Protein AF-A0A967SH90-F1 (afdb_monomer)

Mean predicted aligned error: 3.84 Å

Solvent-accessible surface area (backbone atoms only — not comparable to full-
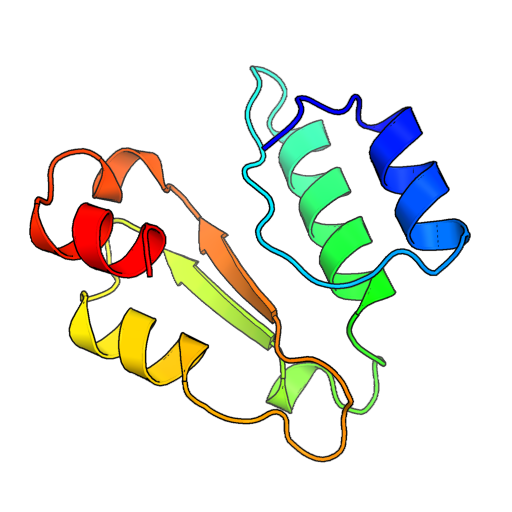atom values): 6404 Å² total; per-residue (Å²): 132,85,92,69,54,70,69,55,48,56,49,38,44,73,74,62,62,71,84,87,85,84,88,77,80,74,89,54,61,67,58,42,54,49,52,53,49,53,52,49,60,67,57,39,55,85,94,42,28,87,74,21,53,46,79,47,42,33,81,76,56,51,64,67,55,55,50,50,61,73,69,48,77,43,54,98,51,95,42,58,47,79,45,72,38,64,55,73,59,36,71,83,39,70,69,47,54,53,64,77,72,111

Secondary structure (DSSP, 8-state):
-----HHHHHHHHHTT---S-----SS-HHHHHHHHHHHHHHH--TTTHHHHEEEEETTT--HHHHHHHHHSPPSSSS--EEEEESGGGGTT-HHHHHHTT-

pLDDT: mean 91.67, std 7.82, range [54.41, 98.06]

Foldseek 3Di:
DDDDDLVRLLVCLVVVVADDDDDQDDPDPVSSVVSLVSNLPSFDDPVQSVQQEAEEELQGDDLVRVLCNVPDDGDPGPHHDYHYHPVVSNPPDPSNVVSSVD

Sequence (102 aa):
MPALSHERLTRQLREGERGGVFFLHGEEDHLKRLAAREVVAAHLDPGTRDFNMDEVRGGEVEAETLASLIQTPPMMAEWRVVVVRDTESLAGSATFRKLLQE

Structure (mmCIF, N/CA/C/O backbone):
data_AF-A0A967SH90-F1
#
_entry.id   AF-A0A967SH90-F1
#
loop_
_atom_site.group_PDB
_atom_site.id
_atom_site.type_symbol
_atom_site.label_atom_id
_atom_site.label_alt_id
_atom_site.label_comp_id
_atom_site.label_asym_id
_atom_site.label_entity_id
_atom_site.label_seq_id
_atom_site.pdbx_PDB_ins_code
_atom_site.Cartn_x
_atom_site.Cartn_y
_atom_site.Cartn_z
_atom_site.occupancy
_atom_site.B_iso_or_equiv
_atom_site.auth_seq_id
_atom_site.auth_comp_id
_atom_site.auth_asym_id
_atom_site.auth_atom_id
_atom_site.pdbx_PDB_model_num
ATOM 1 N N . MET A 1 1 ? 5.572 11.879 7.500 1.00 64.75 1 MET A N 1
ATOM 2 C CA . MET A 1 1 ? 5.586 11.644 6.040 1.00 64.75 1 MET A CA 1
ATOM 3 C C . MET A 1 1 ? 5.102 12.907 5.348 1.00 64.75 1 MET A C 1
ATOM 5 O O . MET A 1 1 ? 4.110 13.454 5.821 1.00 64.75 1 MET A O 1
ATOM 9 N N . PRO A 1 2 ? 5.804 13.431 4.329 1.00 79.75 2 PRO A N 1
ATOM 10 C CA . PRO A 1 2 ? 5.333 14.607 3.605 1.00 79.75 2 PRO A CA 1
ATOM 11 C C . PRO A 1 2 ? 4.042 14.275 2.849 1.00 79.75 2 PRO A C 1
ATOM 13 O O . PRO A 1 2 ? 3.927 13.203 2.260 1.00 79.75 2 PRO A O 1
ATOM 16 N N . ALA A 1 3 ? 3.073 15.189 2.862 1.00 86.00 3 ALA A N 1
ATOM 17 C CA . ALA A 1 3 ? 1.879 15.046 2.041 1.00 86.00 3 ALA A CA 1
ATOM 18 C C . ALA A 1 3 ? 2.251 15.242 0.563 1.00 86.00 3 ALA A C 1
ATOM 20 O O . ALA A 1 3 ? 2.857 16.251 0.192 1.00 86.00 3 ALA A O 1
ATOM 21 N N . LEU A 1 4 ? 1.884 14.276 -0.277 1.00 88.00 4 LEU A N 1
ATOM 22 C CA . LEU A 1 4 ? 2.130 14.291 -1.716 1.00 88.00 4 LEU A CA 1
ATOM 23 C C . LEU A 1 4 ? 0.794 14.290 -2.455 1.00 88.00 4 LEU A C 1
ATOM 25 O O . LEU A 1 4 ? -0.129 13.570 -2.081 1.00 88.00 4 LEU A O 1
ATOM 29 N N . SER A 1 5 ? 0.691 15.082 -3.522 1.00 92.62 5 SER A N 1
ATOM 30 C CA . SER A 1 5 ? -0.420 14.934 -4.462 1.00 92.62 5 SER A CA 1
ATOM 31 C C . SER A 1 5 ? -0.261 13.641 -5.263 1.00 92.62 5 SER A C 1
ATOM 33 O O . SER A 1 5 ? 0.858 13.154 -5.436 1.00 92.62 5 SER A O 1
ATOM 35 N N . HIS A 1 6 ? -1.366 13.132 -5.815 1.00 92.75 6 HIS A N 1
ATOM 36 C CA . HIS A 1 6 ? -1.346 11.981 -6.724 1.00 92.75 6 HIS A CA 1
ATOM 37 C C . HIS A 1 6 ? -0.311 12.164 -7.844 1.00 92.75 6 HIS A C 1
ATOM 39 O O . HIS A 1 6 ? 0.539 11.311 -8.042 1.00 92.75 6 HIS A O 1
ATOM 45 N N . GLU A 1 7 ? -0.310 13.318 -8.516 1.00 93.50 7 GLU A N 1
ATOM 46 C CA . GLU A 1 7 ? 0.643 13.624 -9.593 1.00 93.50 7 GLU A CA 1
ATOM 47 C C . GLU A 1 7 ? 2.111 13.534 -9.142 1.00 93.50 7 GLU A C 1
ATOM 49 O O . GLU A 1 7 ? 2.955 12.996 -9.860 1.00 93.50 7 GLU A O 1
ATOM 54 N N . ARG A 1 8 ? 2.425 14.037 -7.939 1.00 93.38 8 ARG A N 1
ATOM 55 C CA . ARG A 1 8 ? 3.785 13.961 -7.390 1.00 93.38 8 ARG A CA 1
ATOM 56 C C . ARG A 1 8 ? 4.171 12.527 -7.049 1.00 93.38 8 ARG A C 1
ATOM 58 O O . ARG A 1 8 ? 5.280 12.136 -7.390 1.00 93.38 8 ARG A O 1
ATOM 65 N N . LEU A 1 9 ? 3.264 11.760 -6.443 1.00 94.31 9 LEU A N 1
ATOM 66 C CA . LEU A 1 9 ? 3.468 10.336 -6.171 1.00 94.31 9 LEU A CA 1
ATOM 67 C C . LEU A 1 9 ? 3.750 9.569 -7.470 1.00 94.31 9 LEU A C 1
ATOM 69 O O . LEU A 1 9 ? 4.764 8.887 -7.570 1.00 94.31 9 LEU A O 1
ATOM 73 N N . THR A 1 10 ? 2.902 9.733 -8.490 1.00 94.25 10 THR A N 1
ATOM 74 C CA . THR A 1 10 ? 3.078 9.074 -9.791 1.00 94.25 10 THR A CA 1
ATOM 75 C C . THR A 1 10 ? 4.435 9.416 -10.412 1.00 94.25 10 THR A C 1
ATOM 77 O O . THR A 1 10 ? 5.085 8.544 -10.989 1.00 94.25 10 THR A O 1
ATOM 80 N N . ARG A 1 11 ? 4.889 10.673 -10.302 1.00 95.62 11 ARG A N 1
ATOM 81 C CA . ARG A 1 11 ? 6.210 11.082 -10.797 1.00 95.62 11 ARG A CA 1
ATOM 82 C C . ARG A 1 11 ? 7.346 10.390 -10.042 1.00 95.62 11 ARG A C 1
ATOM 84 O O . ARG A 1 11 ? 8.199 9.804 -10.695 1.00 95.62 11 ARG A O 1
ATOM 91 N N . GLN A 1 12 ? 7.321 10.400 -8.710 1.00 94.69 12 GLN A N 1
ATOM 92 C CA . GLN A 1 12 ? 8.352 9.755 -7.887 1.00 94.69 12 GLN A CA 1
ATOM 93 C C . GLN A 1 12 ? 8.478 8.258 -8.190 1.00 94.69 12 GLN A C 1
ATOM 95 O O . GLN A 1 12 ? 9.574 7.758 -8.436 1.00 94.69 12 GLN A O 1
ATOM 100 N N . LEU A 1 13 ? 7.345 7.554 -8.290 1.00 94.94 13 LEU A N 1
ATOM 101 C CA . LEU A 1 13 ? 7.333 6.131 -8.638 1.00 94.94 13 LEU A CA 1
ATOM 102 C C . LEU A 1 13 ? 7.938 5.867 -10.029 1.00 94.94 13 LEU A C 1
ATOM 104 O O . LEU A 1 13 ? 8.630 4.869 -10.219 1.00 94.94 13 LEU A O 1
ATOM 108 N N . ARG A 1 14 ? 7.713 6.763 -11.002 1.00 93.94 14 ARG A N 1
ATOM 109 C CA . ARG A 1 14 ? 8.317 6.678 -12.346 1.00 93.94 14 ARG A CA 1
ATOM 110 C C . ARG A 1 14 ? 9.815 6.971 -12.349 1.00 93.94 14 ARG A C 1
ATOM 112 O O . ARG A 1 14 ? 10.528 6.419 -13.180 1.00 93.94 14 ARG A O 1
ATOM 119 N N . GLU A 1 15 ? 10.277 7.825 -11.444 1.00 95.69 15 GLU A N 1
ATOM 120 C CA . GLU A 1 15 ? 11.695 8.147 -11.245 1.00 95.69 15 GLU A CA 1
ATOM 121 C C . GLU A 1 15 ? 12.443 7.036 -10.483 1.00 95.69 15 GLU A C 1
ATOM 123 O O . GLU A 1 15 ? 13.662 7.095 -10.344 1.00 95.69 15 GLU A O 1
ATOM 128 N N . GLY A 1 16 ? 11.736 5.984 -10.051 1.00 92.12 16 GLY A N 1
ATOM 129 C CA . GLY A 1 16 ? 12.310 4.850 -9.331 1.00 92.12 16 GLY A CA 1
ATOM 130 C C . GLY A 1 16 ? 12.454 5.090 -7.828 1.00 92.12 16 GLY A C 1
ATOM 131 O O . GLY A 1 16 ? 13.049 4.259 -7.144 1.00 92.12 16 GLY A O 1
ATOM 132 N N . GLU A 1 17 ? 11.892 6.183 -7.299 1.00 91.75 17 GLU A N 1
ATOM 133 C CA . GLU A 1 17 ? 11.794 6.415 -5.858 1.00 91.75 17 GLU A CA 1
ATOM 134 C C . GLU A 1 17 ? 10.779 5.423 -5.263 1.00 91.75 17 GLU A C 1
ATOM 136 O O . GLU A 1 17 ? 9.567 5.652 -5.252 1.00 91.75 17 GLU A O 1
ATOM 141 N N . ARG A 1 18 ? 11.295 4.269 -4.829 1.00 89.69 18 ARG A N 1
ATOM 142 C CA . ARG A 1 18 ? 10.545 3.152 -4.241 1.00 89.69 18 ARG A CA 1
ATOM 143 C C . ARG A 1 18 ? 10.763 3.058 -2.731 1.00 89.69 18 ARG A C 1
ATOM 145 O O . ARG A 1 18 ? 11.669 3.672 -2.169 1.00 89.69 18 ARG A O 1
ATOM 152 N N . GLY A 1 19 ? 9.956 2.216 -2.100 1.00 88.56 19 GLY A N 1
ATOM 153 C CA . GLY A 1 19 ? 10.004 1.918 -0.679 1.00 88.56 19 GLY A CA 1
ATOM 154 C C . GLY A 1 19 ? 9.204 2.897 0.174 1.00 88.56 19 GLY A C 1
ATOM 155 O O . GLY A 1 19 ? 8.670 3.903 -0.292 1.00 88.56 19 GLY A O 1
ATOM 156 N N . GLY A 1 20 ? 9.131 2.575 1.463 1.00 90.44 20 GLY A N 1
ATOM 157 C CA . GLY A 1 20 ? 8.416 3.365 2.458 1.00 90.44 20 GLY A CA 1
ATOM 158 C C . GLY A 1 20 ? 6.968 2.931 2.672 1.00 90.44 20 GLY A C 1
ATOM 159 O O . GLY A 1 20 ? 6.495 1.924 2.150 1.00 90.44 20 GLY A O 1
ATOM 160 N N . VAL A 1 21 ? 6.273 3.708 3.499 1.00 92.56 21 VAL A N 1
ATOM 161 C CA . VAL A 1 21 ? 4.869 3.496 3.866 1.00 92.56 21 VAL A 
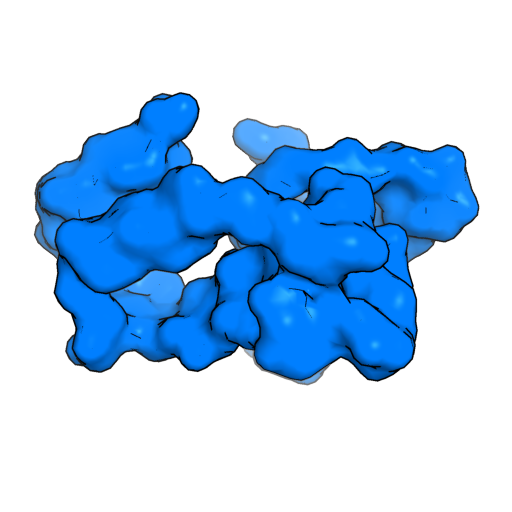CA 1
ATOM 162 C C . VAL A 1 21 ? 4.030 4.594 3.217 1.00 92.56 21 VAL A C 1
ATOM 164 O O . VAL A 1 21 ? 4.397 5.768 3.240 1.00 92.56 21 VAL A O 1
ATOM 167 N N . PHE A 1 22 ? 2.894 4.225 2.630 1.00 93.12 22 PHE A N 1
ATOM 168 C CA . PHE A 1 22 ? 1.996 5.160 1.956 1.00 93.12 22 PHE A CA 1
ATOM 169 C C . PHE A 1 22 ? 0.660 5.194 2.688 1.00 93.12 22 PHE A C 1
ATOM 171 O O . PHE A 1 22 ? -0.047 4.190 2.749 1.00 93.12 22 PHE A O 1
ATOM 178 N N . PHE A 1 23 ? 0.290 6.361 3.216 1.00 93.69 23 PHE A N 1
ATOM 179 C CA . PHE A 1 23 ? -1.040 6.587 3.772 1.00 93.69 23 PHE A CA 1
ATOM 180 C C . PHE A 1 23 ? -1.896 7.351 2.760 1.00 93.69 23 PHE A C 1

═══

(The task)
Out of the data above, transcribe exactly and only the lines starting with the line that has "ATOM 67 C C" and going on through the line that has "ATOM 93 C C", both included.

(Solved problem)
ATOM 67 C C . LEU A 1 9 ? 3.750 9.569 -7.470 1.00 94.31 9 LEU A C 1
ATOM 69 O O . LEU A 1 9 ? 4.764 8.887 -7.570 1.00 94.31 9 LEU A O 1
ATOM 73 N N . THR A 1 10 ? 2.902 9.733 -8.490 1.00 94.25 10 THR A N 1
ATOM 74 C CA . THR A 1 10 ? 3.078 9.074 -9.791 1.00 94.25 10 THR A CA 1
ATOM 75 C C . THR A 1 10 ? 4.435 9.416 -10.412 1.00 94.25 10 THR A C 1
ATOM 77 O O . THR A 1 10 ? 5.085 8.544 -10.989 1.00 94.25 10 THR A O 1
ATOM 80 N N . ARG A 1 11 ? 4.889 10.673 -10.302 1.00 95.62 11 ARG A N 1
ATOM 81 C CA . ARG A 1 11 ? 6.210 11.082 -10.797 1.00 95.62 11 ARG A CA 1
ATOM 82 C C . ARG A 1 11 ? 7.346 10.390 -10.042 1.00 95.62 11 ARG A C 1
ATOM 84 O O . ARG A 1 11 ? 8.199 9.804 -10.695 1.00 95.62 11 ARG A O 1
ATOM 91 N N . GLN A 1 12 ? 7.321 10.400 -8.710 1.00 94.69 12 GLN A N 1
ATOM 92 C CA . GLN A 1 12 ? 8.352 9.755 -7.887 1.00 94.69 12 GLN A CA 1
ATOM 93 C C . GLN A 1 12 ? 8.478 8.258 -8.190 1.00 94.69 12 GLN A C 1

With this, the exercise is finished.